Assignment
Only the stretch below from the line holding "ATOM 77 C CA" through the line holding "ATOM 95 N N" should be restated, word for word and with both ends included; pictures stay out.

Material for this exercise
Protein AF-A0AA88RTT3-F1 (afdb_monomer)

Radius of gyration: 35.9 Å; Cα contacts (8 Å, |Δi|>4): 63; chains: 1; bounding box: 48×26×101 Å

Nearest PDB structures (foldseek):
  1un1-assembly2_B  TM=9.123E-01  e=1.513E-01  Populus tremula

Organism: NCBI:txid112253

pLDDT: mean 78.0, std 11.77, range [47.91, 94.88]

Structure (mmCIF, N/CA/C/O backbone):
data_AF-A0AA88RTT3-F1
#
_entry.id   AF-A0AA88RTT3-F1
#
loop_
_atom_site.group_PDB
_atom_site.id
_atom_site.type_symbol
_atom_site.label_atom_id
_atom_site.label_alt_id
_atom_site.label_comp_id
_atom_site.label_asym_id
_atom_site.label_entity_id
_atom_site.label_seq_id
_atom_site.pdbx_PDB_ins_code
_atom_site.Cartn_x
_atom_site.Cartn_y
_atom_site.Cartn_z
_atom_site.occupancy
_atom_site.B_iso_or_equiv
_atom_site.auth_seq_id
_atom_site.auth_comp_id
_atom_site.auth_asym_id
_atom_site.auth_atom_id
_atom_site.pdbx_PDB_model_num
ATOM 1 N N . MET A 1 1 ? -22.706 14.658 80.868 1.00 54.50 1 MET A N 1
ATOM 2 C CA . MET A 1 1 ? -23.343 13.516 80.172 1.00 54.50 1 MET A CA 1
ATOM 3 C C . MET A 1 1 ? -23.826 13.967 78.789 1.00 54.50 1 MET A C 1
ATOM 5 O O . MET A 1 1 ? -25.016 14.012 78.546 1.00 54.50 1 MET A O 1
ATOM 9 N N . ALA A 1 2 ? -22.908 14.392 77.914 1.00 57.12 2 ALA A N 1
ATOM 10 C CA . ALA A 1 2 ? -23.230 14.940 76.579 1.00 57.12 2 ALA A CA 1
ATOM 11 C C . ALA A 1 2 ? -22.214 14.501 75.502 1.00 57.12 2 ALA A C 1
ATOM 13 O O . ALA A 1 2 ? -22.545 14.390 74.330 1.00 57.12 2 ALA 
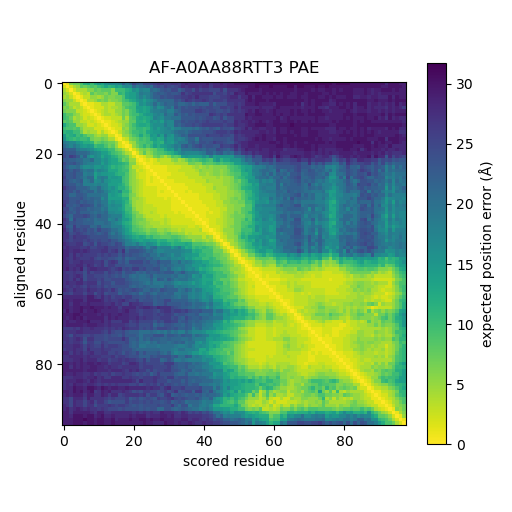A O 1
ATOM 14 N N . ILE A 1 3 ? -20.988 14.162 75.916 1.00 56.31 3 ILE A N 1
ATOM 15 C CA . ILE A 1 3 ? -19.904 13.736 75.017 1.00 56.31 3 ILE A CA 1
ATOM 16 C C . ILE A 1 3 ? -20.105 12.291 74.517 1.00 56.31 3 ILE A C 1
ATOM 18 O O . ILE A 1 3 ? -19.746 11.945 73.398 1.00 56.31 3 ILE A O 1
ATOM 22 N N . HIS A 1 4 ? -20.741 11.433 75.321 1.00 58.81 4 HIS A N 1
ATOM 23 C CA . HIS A 1 4 ? -20.968 10.031 74.949 1.00 58.81 4 HIS A CA 1
ATOM 24 C C . HIS A 1 4 ? -22.085 9.862 73.898 1.00 58.81 4 HIS A C 1
ATOM 26 O O . HIS A 1 4 ? -22.110 8.876 73.160 1.00 58.81 4 HIS A O 1
ATOM 32 N N . THR A 1 5 ? -23.027 10.803 73.828 1.00 61.78 5 THR A N 1
ATOM 33 C CA . THR A 1 5 ? -24.083 10.825 72.805 1.00 61.78 5 THR A CA 1
ATOM 34 C C . THR A 1 5 ? -23.538 11.281 71.456 1.00 61.78 5 THR A C 1
ATOM 36 O O . THR A 1 5 ? -23.851 10.654 70.451 1.00 61.78 5 THR A O 1
ATOM 39 N N . ASP A 1 6 ? -22.642 12.268 71.457 1.00 62.62 6 ASP A N 1
ATOM 40 C CA . ASP A 1 6 ? -21.990 12.797 70.254 1.00 62.62 6 ASP A CA 1
ATOM 41 C C . ASP A 1 6 ? -21.113 11.744 69.548 1.00 62.62 6 ASP A C 1
ATOM 43 O O . ASP A 1 6 ? -21.245 11.505 68.350 1.00 62.62 6 ASP A O 1
ATOM 47 N N . TYR A 1 7 ? -20.307 10.991 70.305 1.00 62.84 7 TYR A N 1
ATOM 48 C CA . TYR A 1 7 ? -19.488 9.908 69.742 1.00 62.84 7 TYR A CA 1
ATOM 49 C C . TYR A 1 7 ? -20.325 8.806 69.069 1.00 62.84 7 TYR A C 1
ATOM 51 O O . TYR A 1 7 ? -19.932 8.228 68.054 1.00 62.84 7 TYR A O 1
ATOM 59 N N . LYS A 1 8 ? -21.499 8.501 69.632 1.00 68.00 8 LYS A N 1
ATOM 60 C CA . LYS A 1 8 ? -22.373 7.434 69.132 1.00 68.00 8 LYS A CA 1
ATOM 61 C C . LYS A 1 8 ? -23.129 7.855 67.873 1.00 68.00 8 LYS A C 1
ATOM 63 O O . LYS A 1 8 ? -23.388 7.003 67.027 1.00 68.00 8 LYS A O 1
ATOM 68 N N . ASP A 1 9 ? -23.455 9.138 67.756 1.00 74.69 9 ASP A N 1
ATOM 69 C CA . ASP A 1 9 ? -24.131 9.702 66.589 1.00 74.69 9 ASP A CA 1
ATOM 70 C C . ASP A 1 9 ? -23.167 9.819 65.399 1.00 74.69 9 ASP A C 1
ATOM 72 O O . ASP A 1 9 ? -23.433 9.310 64.308 1.00 74.69 9 ASP A O 1
ATOM 76 N N . ASN A 1 10 ? -21.956 10.320 65.658 1.00 64.31 10 ASN A N 1
ATOM 77 C CA . ASN A 1 10 ? -20.887 10.402 64.664 1.00 64.31 10 ASN A CA 1
ATOM 78 C C . ASN A 1 10 ? -20.447 9.022 64.146 1.00 64.31 10 ASN A C 1
ATOM 80 O O . ASN A 1 10 ? -20.144 8.870 62.964 1.00 64.31 10 ASN A O 1
ATOM 84 N N . ARG A 1 11 ? -20.477 7.977 64.985 1.00
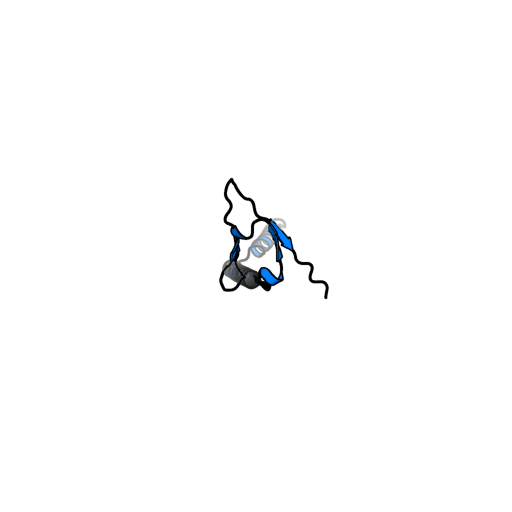 71.38 11 ARG A N 1
ATOM 85 C CA . ARG A 1 11 ? -20.203 6.600 64.544 1.00 71.38 11 ARG A CA 1
ATOM 86 C C . ARG A 1 11 ? -21.239 6.088 63.536 1.00 71.38 11 ARG A C 1
ATOM 88 O O . ARG A 1 11 ? -20.859 5.450 62.558 1.00 71.38 11 ARG A O 1
ATOM 95 N N . LYS A 1 12 ? -22.527 6.374 63.750 1.00 68.50 12 LYS A N 1
ATOM 96 C CA . LYS A 1 12 ? -23.595 5.946 62.830 1.00 68.50 12 LYS A CA 1
ATOM 97 C C . LYS A 1 12 ? -23.524 6.672 61.491 1.00 68.50 12 LYS A C 1
ATOM 99 O O . LYS A 1 12 ? -23.770 6.058 60.457 1.00 68.50 12 LYS A O 1
ATOM 104 N N . ALA A 1 13 ? -23.144 7.949 61.505 1.00 65.75 13 ALA A N 1
ATOM 105 C CA . ALA A 1 13 ? -22.898 8.703 60.282 1.00 65.75 13 ALA A CA 1
ATOM 106 C C . ALA A 1 13 ? -21.751 8.084 59.463 1.00 65.75 13 ALA A C 1
ATOM 108 O O . ALA A 1 13 ? -21.905 7.885 58.260 1.00 65.75 13 ALA A O 1
ATOM 109 N N . VAL A 1 14 ? -20.650 7.697 60.121 1.00 64.12 14 VAL A N 1
ATOM 110 C CA . VAL A 1 14 ? -19.495 7.038 59.481 1.00 64.12 14 VAL A CA 1
ATOM 111 C C . VAL A 1 14 ? -19.848 5.652 58.931 1.00 64.12 14 VAL A C 1
ATOM 113 O O . VAL A 1 14 ? -19.449 5.323 57.817 1.00 64.12 14 VAL A O 1
ATOM 116 N N . GLU A 1 15 ? -20.633 4.855 59.659 1.00 62.16 15 GLU A N 1
ATOM 117 C CA . GLU A 1 15 ? -21.077 3.533 59.193 1.00 62.16 15 GLU A CA 1
ATOM 118 C C . GLU A 1 15 ? -22.046 3.626 57.993 1.00 62.16 15 GLU A C 1
ATOM 120 O O . GLU A 1 15 ? -22.044 2.722 57.165 1.00 62.16 15 GLU A O 1
ATOM 125 N N . SER A 1 16 ? -22.788 4.734 57.821 1.00 62.53 16 SER A N 1
ATOM 126 C CA . SER A 1 16 ? -23.660 4.955 56.646 1.00 62.53 16 SER A CA 1
ATOM 127 C C . SER A 1 16 ? -22.918 5.357 55.363 1.00 62.53 16 SER A C 1
ATOM 129 O O . SER A 1 16 ? -23.469 5.257 54.268 1.00 62.53 16 SER A O 1
ATOM 131 N N . ILE A 1 17 ? -21.671 5.826 55.489 1.00 64.06 17 ILE A N 1
ATOM 132 C CA . ILE A 1 17 ? -20.841 6.254 54.351 1.00 64.06 17 ILE A CA 1
ATOM 133 C C . ILE A 1 17 ? -20.148 5.045 53.702 1.00 64.06 17 ILE A C 1
ATOM 135 O O . ILE A 1 17 ? -19.807 5.081 52.518 1.00 64.06 17 ILE A O 1
ATOM 139 N N . CYS A 1 18 ? -19.975 3.950 54.444 1.00 58.12 18 CYS A N 1
ATOM 140 C CA . CYS A 1 18 ? -19.520 2.686 53.884 1.00 58.12 18 CYS A CA 1
ATOM 141 C C . CYS A 1 18 ? -20.701 1.990 53.188 1.00 58.12 18 CYS A C 1
ATOM 143 O O . CYS A 1 18 ? -21.691 1.691 53.852 1.00 58.12 18 CYS A O 1
ATOM 145 N N . PRO A 1 19 ? -20.630 1.699 51.876 1.00 59.03 19 PRO A N 1
ATOM 146 C CA . PRO A 1 19 ? -21.695 0.969 51.204 1.00 59.03 19 PRO A CA 1
ATOM 147 C C . PRO A 1 19 ? -21.821 -0.420 51.842 1.00 59.03 19 PRO A C 1
ATOM 149 O O . PRO A 1 19 ? -20.945 -1.268 51.686 1.00 59.03 19 PRO A O 1
ATOM 152 N N . GLU A 1 20 ? -22.921 -0.640 52.562 1.00 63.59 20 GLU A N 1
ATOM 153 C CA . GLU A 1 20 ? -23.241 -1.877 53.290 1.00 63.59 20 GLU A CA 1
ATOM 154 C C . GLU A 1 20 ? -23.269 -3.106 52.365 1.00 63.59 20 GLU A C 1
ATOM 156 O O . GLU A 1 20 ? -23.096 -4.243 52.800 1.00 63.59 20 GLU A O 1
ATOM 161 N N . ASN A 1 21 ? -23.426 -2.880 51.059 1.00 67.19 21 ASN A N 1
ATOM 162 C CA . ASN A 1 21 ? -23.609 -3.931 50.080 1.00 67.19 21 ASN A CA 1
ATOM 163 C C . ASN A 1 21 ? -22.523 -3.920 48.993 1.00 67.19 21 ASN A C 1
ATOM 165 O O . ASN A 1 21 ? -22.610 -3.220 47.981 1.00 67.19 21 ASN A O 1
ATOM 169 N N . MET A 1 22 ? -21.508 -4.767 49.172 1.00 66.31 22 MET A N 1
ATOM 170 C CA . MET A 1 22 ? -20.456 -4.994 48.175 1.00 66.31 22 MET A CA 1
ATOM 171 C C . MET A 1 22 ? -20.994 -5.
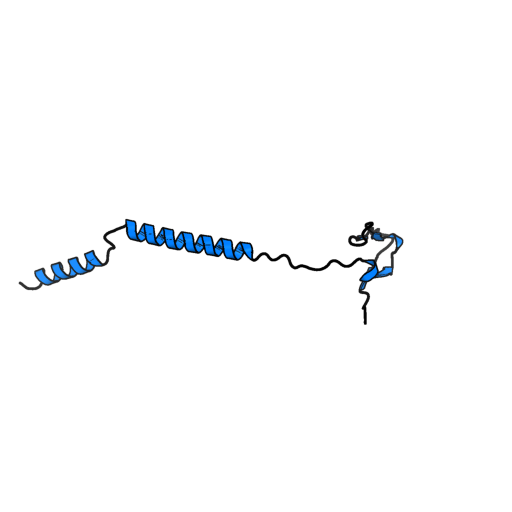537 46.834 1.00 66.31 22 MET A C 1
ATOM 173 O O . MET A 1 22 ? -20.283 -5.465 45.831 1.00 66.31 22 MET A O 1
ATOM 177 N N . GLU A 1 23 ? -22.218 -6.079 46.784 1.00 81.19 23 GLU A N 1
ATOM 178 C CA . GLU A 1 23 ? -22.858 -6.541 45.543 1.00 81.19 23 GLU A CA 1
ATOM 179 C C . GLU A 1 23 ? -23.208 -5.385 44.603 1.00 81.19 23 GLU A C 1
ATOM 181 O O . GLU A 1 23 ? -23.076 -5.521 43.388 1.00 81.19 23 GLU A O 1
ATOM 186 N N . ASP A 1 24 ? -23.605 -4.236 45.153 1.00 80.94 24 ASP A N 1
ATOM 187 C CA . ASP A 1 24 ? -24.053 -3.075 44.376 1.00 80.94 24 ASP A CA 1
ATOM 188 C C . ASP A 1 24 ? -22.868 -2.413 43.656 1.00 80.94 24 ASP A C 1
ATOM 190 O O . ASP A 1 24 ? -22.901 -2.127 42.458 1.00 80.94 24 ASP A O 1
ATOM 194 N N . VAL A 1 25 ? -21.735 -2.313 44.359 1.00 82.69 25 VAL A N 1
ATOM 195 
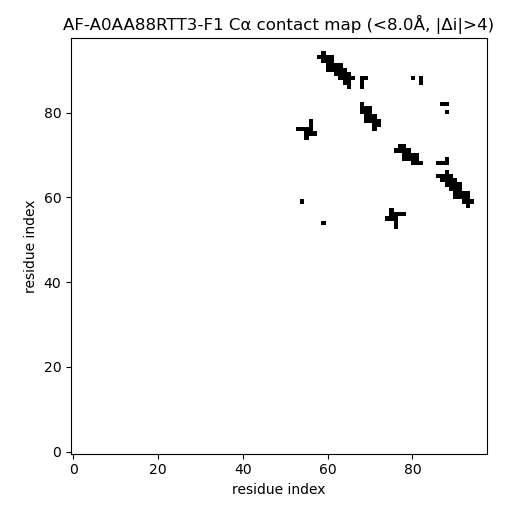C CA . VAL A 1 25 ? -20.460 -1.848 43.791 1.00 82.69 25 VAL A CA 1
ATOM 196 C C . VAL A 1 25 ? -19.983 -2.789 42.681 1.00 82.69 25 VAL A C 1
ATOM 198 O O . VAL A 1 25 ? -19.546 -2.336 41.620 1.00 82.69 25 VAL A O 1
ATOM 201 N N . ARG A 1 26 ? -20.113 -4.110 42.875 1.00 86.19 26 ARG A N 1
ATOM 202 C CA . ARG A 1 26 ? -19.801 -5.106 41.836 1.00 86.19 26 ARG A CA 1
ATOM 203 C C . ARG A 1 26 ? -20.732 -4.998 40.633 1.00 86.19 26 ARG A C 1
ATOM 205 O O . ARG A 1 26 ? -20.281 -5.162 39.497 1.00 86.19 26 ARG A O 1
ATOM 212 N N . PHE A 1 27 ? -22.013 -4.728 40.863 1.00 84.94 27 PHE A N 1
ATOM 213 C CA . PHE A 1 27 ? -23.006 -4.569 39.808 1.00 84.94 27 PHE A CA 1
ATOM 214 C C . PHE A 1 27 ? -22.733 -3.313 38.977 1.00 84.94 27 PHE A C 1
ATOM 216 O O . PHE A 1 27 ? -22.714 -3.371 37.745 1.00 84.94 27 PHE A O 1
ATOM 223 N N . LEU A 1 28 ? -22.418 -2.199 39.637 1.00 87.19 28 LEU A N 1
ATOM 224 C CA . LEU A 1 28 ? -22.015 -0.954 38.993 1.00 87.19 28 LEU A CA 1
ATOM 225 C C . LEU A 1 28 ? -20.731 -1.132 38.173 1.00 87.19 28 LEU A C 1
ATOM 227 O O . LEU A 1 28 ? -20.690 -0.731 37.009 1.00 87.19 28 LEU A O 1
ATOM 231 N N . PHE A 1 29 ? -19.717 -1.800 38.731 1.00 89.94 29 PHE A N 1
ATOM 232 C CA . PHE A 1 29 ? -18.463 -2.078 38.029 1.00 89.94 29 PHE A CA 1
ATOM 233 C C . PHE A 1 29 ? -18.683 -2.938 36.777 1.00 89.94 29 PHE A C 1
ATOM 235 O O . PHE A 1 29 ? -18.139 -2.630 35.718 1.00 89.94 29 PHE A O 1
ATOM 242 N N . LYS A 1 30 ? -19.547 -3.962 36.851 1.00 92.00 30 LYS A N 1
ATOM 243 C CA . LYS A 1 30 ? -19.942 -4.764 35.680 1.00 92.00 30 LYS A CA 1
ATOM 244 C C . LYS A 1 30 ? -20.612 -3.919 34.601 1.00 92.00 30 LYS A C 1
ATOM 246 O O . LYS A 1 30 ? -20.275 -4.061 33.430 1.00 92.00 30 LYS A O 1
ATOM 251 N N . ARG A 1 31 ? -21.538 -3.028
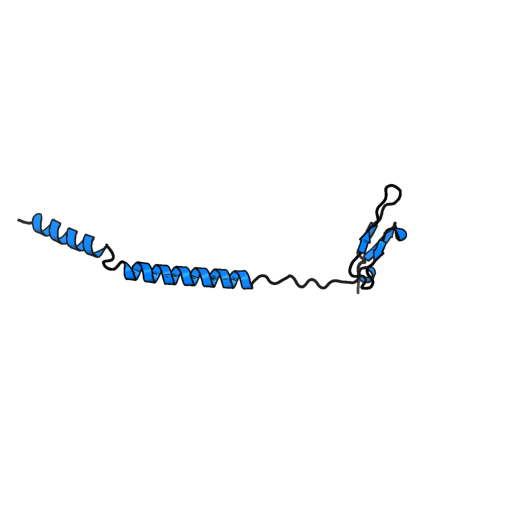 34.971 1.00 93.81 31 ARG A N 1
ATOM 252 C CA . ARG A 1 31 ? -22.225 -2.150 34.008 1.00 93.81 31 ARG A CA 1
ATOM 253 C C . ARG A 1 31 ? -21.252 -1.199 33.324 1.00 93.81 31 ARG A C 1
ATOM 255 O O . ARG A 1 31 ? -21.297 -1.069 32.105 1.00 93.81 31 ARG A O 1
ATOM 262 N N . ILE A 1 32 ? -20.357 -0.582 34.091 1.00 94.88 32 ILE A N 1
ATOM 263 C CA . ILE A 1 32 ? -19.313 0.301 33.563 1.00 94.88 32 ILE A CA 1
ATOM 264 C C . ILE A 1 32 ? -18.392 -0.481 32.621 1.00 94.88 32 ILE A C 1
ATOM 266 O O . ILE A 1 32 ? -18.173 -0.046 31.494 1.00 94.88 32 ILE A O 1
ATOM 270 N N . ALA A 1 33 ? -17.927 -1.667 33.023 1.00 94.50 33 ALA A N 1
ATOM 271 C CA . ALA A 1 33 ? -17.099 -2.527 32.181 1.00 94.50 33 ALA A CA 1
ATOM 272 C C . ALA A 1 33 ? -17.805 -2.907 30.869 1.00 94.50 33 ALA A C 1
ATOM 274 O O . ALA A 1 33 ? -17.196 -2.810 29.807 1.00 94.50 33 ALA A O 1
ATOM 275 N N . CYS A 1 34 ? -19.096 -3.259 30.912 1.00 94.19 34 CYS A N 1
ATOM 276 C CA . CYS A 1 34 ? -19.893 -3.513 29.709 1.00 94.19 34 CYS A CA 1
ATOM 277 C C . CYS A 1 34 ? -19.974 -2.285 28.795 1.00 94.19 34 CYS A C 1
ATOM 279 O O . CYS A 1 34 ? -19.798 -2.423 27.588 1.00 94.19 34 CYS A O 1
ATOM 281 N N . LEU A 1 35 ? -20.202 -1.088 29.344 1.00 94.00 35 LEU A N 1
ATOM 282 C CA . LEU A 1 35 ? -20.247 0.151 28.561 1.00 94.00 35 LEU A CA 1
ATOM 283 C C . LEU A 1 35 ? -18.899 0.459 27.899 1.00 94.00 35 LEU A C 1
ATOM 285 O O . LEU A 1 35 ? -18.868 0.806 26.719 1.00 94.00 35 LEU A O 1
ATOM 289 N N . PHE A 1 36 ? -17.790 0.274 28.619 1.00 92.88 36 PHE A N 1
ATOM 290 C CA . PHE A 1 36 ? -16.449 0.399 28.046 1.00 92.88 36 PHE A CA 1
ATOM 291 C C . PHE A 1 36 ? -16.225 -0.609 26.916 1.00 92.88 36 PHE A C 1
ATOM 293 O O . PHE A 1 36 ? -15.716 -0.233 25.864 1.00 92.88 36 PHE A O 1
ATOM 300 N N . LEU A 1 37 ? -16.653 -1.862 27.085 1.00 92.62 37 LEU A N 1
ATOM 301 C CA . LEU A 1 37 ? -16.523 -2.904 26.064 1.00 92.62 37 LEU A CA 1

Result below
ATOM 77 C CA . ASN A 1 10 ? -20.887 10.402 64.664 1.00 64.31 10 ASN A CA 1
ATOM 78 C C . ASN A 1 10 ? -20.447 9.022 64.146 1.00 64.31 10 ASN A C 1
ATOM 80 O O . ASN A 1 10 ? -20.144 8.870 62.964 1.00 64.31 10 ASN A O 1
ATOM 84 N N . ARG A 1 11 ? -20.477 7.977 64.985 1.00
 71.38 11 ARG A N 1
ATOM 85 C CA . ARG A 1 11 ? -20.203 6.600 64.544 1.00 71.38 11 ARG A CA 1
ATOM 86 C C . ARG A 1 11 ? -21.239 6.088 63.536 1.00 71.38 11 ARG A C 1
ATOM 88 O O . ARG A 1 11 ? -20.859 5.450 62.558 1.00 71.38 11 ARG A O 1
ATOM 95 N N . LYS A 1 12 ? -22.527 6.374 63.750 1.00 68.50 12 LYS A N 1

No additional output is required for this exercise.